I just want to say a resounding huge Thank You Sarai.This is THE most successful knit pattern I’ve made to date. The only issue I had was that I didn’t do a “fit”of the waistband prior to adding it to the skirt. Once I had it on, the waistband was 2” bigger than I needed (I sewed the small size), so after a day of wearing I unpicked the seams just enough to make a half inch adjustment to the sides and the waistband, then sewed it up again. Then I altered the pattern so I’m good to go for my next Mabel.
I can’t wait for the Moneta sewalong to begin.
Thanks again Sarai.
Yay, that’s fantastic to hear!
This was my first sew along and it was amazing that I finished my Mabel in one week
Hi all, finished my Mabel type 1 skirt on the weekend – took me a bit to get my head around the lining-to-main waistband step but once I figured it out it was fairly plain sailing to the end.

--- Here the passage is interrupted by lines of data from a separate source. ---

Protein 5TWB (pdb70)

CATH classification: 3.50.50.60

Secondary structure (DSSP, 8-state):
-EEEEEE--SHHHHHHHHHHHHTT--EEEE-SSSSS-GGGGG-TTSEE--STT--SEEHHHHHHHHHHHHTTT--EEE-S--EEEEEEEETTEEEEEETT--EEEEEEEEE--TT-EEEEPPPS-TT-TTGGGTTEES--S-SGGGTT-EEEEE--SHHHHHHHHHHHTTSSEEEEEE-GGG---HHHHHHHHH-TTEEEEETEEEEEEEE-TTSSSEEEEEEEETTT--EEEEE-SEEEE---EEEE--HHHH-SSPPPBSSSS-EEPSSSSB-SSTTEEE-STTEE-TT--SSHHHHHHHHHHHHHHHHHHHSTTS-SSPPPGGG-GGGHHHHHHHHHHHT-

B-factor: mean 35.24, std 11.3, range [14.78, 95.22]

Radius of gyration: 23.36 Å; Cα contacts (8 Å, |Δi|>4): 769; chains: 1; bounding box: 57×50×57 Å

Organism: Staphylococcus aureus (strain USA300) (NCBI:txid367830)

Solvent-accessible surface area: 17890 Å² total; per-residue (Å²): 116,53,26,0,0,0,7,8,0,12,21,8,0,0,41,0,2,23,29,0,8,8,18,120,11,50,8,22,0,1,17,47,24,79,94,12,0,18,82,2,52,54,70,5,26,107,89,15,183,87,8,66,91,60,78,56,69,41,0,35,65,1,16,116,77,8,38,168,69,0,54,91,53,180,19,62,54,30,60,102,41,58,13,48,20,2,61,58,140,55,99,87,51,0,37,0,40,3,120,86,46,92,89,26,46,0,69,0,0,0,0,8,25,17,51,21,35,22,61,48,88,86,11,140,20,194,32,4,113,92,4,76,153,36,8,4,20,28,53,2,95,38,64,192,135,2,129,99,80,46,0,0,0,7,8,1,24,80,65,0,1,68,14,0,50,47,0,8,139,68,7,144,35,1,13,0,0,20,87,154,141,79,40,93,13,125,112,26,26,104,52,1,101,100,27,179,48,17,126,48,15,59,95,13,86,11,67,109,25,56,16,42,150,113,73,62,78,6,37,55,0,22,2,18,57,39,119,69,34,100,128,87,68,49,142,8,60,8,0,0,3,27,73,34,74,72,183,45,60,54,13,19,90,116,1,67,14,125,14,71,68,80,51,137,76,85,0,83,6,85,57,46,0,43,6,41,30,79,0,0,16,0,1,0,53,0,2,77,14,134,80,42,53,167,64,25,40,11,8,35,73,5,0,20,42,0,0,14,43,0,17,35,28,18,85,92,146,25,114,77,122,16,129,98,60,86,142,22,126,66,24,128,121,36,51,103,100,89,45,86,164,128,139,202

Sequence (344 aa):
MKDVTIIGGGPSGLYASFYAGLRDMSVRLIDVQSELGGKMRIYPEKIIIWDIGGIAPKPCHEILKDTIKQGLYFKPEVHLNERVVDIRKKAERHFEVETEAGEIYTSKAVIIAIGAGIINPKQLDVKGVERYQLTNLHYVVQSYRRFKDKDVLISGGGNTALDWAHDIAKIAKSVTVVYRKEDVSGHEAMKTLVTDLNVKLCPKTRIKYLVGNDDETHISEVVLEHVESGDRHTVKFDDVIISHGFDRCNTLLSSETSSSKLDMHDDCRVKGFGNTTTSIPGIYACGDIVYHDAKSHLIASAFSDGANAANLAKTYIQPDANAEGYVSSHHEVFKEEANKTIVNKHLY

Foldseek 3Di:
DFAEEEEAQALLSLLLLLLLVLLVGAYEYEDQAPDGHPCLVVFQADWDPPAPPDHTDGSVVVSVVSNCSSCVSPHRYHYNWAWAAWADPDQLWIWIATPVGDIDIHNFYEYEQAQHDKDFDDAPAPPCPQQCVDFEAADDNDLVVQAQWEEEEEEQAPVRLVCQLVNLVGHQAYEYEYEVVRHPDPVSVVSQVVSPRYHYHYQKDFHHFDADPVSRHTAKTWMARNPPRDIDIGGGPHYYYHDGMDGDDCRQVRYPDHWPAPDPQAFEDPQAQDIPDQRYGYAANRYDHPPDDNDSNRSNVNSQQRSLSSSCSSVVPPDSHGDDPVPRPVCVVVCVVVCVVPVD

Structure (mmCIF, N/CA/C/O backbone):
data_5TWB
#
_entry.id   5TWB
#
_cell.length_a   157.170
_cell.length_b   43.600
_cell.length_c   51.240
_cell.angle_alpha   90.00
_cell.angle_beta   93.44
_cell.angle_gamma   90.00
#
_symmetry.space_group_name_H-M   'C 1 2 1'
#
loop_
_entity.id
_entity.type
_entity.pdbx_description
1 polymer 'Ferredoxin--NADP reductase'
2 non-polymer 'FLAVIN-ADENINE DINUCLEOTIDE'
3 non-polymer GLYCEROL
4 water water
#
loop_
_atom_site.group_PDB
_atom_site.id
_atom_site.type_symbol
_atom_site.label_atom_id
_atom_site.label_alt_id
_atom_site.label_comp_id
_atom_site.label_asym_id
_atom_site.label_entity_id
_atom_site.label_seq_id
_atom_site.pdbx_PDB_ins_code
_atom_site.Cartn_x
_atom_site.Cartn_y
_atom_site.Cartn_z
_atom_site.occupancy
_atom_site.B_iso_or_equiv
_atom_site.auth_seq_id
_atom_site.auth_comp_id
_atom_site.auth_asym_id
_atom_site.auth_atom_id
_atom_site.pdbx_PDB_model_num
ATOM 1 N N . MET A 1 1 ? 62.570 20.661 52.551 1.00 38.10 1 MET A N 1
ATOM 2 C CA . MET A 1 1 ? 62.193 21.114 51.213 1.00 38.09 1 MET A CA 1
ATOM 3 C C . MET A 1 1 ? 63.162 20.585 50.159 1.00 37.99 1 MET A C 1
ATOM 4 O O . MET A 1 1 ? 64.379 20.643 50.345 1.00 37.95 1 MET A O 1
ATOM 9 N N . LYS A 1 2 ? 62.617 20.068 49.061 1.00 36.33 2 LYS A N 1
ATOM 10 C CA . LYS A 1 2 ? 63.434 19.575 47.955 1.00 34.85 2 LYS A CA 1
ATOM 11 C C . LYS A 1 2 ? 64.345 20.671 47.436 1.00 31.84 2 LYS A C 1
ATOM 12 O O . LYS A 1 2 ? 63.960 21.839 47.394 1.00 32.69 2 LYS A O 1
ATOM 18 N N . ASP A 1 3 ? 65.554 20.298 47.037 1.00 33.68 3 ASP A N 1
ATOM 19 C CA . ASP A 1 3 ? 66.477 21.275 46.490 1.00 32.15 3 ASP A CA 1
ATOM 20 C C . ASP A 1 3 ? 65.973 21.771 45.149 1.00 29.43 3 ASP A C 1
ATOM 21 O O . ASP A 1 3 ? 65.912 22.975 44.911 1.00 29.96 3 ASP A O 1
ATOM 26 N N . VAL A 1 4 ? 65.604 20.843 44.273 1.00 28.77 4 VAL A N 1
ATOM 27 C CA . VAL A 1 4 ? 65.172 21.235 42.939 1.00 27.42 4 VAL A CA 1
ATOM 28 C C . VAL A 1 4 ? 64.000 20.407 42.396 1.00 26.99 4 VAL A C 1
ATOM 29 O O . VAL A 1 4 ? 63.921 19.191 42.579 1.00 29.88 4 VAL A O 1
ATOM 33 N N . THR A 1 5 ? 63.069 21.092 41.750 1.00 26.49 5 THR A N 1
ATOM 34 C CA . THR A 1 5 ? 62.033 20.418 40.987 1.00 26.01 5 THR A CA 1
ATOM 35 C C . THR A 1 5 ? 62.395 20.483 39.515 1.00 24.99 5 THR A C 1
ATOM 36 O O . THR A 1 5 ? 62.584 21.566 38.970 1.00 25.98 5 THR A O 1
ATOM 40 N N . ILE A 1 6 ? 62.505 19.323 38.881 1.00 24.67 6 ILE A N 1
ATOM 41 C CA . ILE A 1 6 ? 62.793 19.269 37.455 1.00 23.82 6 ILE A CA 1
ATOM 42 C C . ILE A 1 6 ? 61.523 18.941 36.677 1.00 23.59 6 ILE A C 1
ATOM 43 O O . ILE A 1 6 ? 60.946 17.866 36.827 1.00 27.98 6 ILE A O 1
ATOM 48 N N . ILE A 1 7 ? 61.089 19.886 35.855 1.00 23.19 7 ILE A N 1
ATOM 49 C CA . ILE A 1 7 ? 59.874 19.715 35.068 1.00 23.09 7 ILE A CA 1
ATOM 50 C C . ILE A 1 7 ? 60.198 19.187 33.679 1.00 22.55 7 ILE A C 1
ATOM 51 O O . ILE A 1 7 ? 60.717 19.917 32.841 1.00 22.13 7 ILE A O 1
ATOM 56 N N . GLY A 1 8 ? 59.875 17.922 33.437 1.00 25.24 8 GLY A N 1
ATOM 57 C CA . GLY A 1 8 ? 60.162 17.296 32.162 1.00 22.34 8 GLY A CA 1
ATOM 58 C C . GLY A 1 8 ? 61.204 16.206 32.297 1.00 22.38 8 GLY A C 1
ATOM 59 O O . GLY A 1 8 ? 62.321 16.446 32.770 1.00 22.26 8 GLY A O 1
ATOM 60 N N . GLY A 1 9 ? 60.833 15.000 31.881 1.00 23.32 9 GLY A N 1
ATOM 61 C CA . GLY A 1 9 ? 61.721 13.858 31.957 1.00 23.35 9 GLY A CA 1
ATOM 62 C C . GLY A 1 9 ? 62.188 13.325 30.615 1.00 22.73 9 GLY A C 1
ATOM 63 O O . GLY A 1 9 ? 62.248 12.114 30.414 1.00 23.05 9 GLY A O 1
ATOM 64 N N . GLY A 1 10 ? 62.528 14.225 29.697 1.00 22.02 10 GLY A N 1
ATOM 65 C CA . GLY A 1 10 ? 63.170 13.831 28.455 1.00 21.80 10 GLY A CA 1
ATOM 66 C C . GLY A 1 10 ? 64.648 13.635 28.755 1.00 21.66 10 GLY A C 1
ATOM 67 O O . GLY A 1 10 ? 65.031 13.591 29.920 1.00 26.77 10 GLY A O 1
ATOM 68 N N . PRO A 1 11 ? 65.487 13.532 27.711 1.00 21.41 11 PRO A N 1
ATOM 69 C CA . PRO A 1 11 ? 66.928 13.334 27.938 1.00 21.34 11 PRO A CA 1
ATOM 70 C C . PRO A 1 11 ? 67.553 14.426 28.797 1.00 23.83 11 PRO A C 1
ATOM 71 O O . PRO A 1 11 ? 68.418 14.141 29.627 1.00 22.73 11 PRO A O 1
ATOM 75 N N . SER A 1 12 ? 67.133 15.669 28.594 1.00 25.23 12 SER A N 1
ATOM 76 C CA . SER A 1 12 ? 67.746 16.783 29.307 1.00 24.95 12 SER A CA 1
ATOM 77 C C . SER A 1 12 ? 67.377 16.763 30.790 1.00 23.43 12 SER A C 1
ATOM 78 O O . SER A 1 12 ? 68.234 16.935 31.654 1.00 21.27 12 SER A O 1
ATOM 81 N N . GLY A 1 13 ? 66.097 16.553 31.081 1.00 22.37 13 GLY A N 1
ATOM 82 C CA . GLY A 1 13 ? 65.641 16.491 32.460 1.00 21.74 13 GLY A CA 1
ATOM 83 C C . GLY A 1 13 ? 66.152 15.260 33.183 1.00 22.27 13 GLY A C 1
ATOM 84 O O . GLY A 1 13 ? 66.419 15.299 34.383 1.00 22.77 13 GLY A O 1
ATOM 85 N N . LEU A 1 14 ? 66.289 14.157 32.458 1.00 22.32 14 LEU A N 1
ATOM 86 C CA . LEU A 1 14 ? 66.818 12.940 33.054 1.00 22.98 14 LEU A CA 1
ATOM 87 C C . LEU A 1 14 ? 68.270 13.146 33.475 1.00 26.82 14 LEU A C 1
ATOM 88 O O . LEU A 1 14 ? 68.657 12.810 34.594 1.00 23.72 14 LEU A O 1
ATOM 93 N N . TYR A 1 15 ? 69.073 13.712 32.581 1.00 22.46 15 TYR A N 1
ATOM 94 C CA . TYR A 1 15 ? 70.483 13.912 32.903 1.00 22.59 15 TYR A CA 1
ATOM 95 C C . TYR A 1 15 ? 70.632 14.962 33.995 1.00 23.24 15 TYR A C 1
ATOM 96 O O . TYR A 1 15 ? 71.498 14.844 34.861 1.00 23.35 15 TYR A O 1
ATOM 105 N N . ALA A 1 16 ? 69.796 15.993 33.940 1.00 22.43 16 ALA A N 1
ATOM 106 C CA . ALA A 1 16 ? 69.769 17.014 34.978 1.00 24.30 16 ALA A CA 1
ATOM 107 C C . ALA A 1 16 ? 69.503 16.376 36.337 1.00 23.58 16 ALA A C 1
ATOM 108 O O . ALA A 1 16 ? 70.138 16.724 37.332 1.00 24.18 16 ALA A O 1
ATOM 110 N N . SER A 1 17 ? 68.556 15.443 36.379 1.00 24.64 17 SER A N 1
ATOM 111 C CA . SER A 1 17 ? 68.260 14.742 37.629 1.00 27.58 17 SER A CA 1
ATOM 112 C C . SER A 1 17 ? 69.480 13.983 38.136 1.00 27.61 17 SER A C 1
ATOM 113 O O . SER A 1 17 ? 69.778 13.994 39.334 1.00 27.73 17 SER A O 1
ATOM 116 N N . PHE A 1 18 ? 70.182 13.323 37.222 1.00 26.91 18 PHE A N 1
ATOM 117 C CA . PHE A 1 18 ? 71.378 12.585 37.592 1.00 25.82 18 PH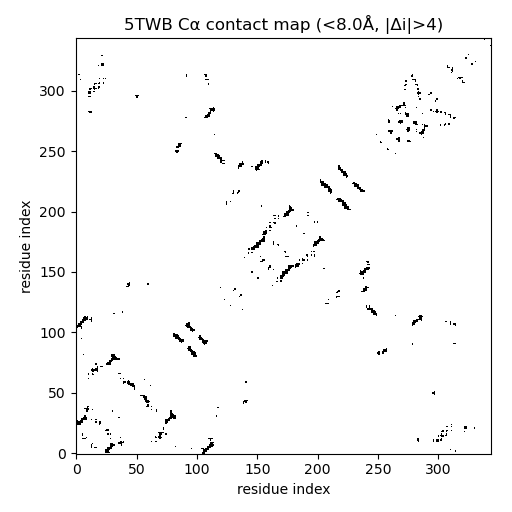E A CA 1
ATOM 118 C C . PHE A 1 18 ? 72.450 13.529 38.116 1.00 25.98 18 PHE A C 1
ATOM 119 O O . PHE A 1 18 ? 73.065 13.268 39.145 1.00 26.96 18 PHE A O 1
ATOM 127 N N . TYR A 1 19 ? 72.686 14.623 37.399 1.00 26.54 19 TYR A N 1
ATOM 128 C CA . TYR A 1 19 ? 73.800 15.495 37.765 1.00 25.36 19 TYR A CA 1
ATOM 129 C C . TYR A 1 19 ? 73.464 16.291 39.021 1.00 29.80 19 TYR A C 1
ATOM 130 O O . TYR A 1 19 ? 74.340 16.590 39.833 1.00 29.47 19 TYR A O 1
ATOM 139 N N . ALA A 1 20 ? 72.189 16.624 39.191 1.00 25.79 20 ALA A N 1
ATOM 140 C CA . ALA A 1 20 ? 71.759 17.273 40.419 1.00 26.53 20 ALA A CA 1
ATOM 141 C C . ALA A 1 20 ? 72.074 16.366 41.598 1.00 31.08 20 ALA A C 1
ATOM 142 O O . ALA A 1 20 ? 72.532 16.828 42.640 1.00 28.69 20 ALA A O 1
ATOM 144 N N . GLY A 1 21 ? 71.853 15.068 41.411 1.00 27.92 21 GLY A N 1
ATOM 145 C CA . GLY A 1 21 ? 72.158 14.087 42.435 1.00 30.31 21 GLY A CA 1
ATOM 146 C C . GLY A 1 21 ? 73.654 13.994 42.688 1.00 32.02 21 GLY A C 1
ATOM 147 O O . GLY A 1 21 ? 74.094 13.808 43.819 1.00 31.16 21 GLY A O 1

Of course, I somehow managed to completely not align the waistband seams to the skirt seams (probably as I had the waistband A pattern issue and corrected manually rather than print and cut the correct one – lesson learnt there!), and it’s a tad too short for me (am rather tall), but I don’t seem to really care because I love it anyway! Will be getting some more fabric and having a crack at take 2 soon :-)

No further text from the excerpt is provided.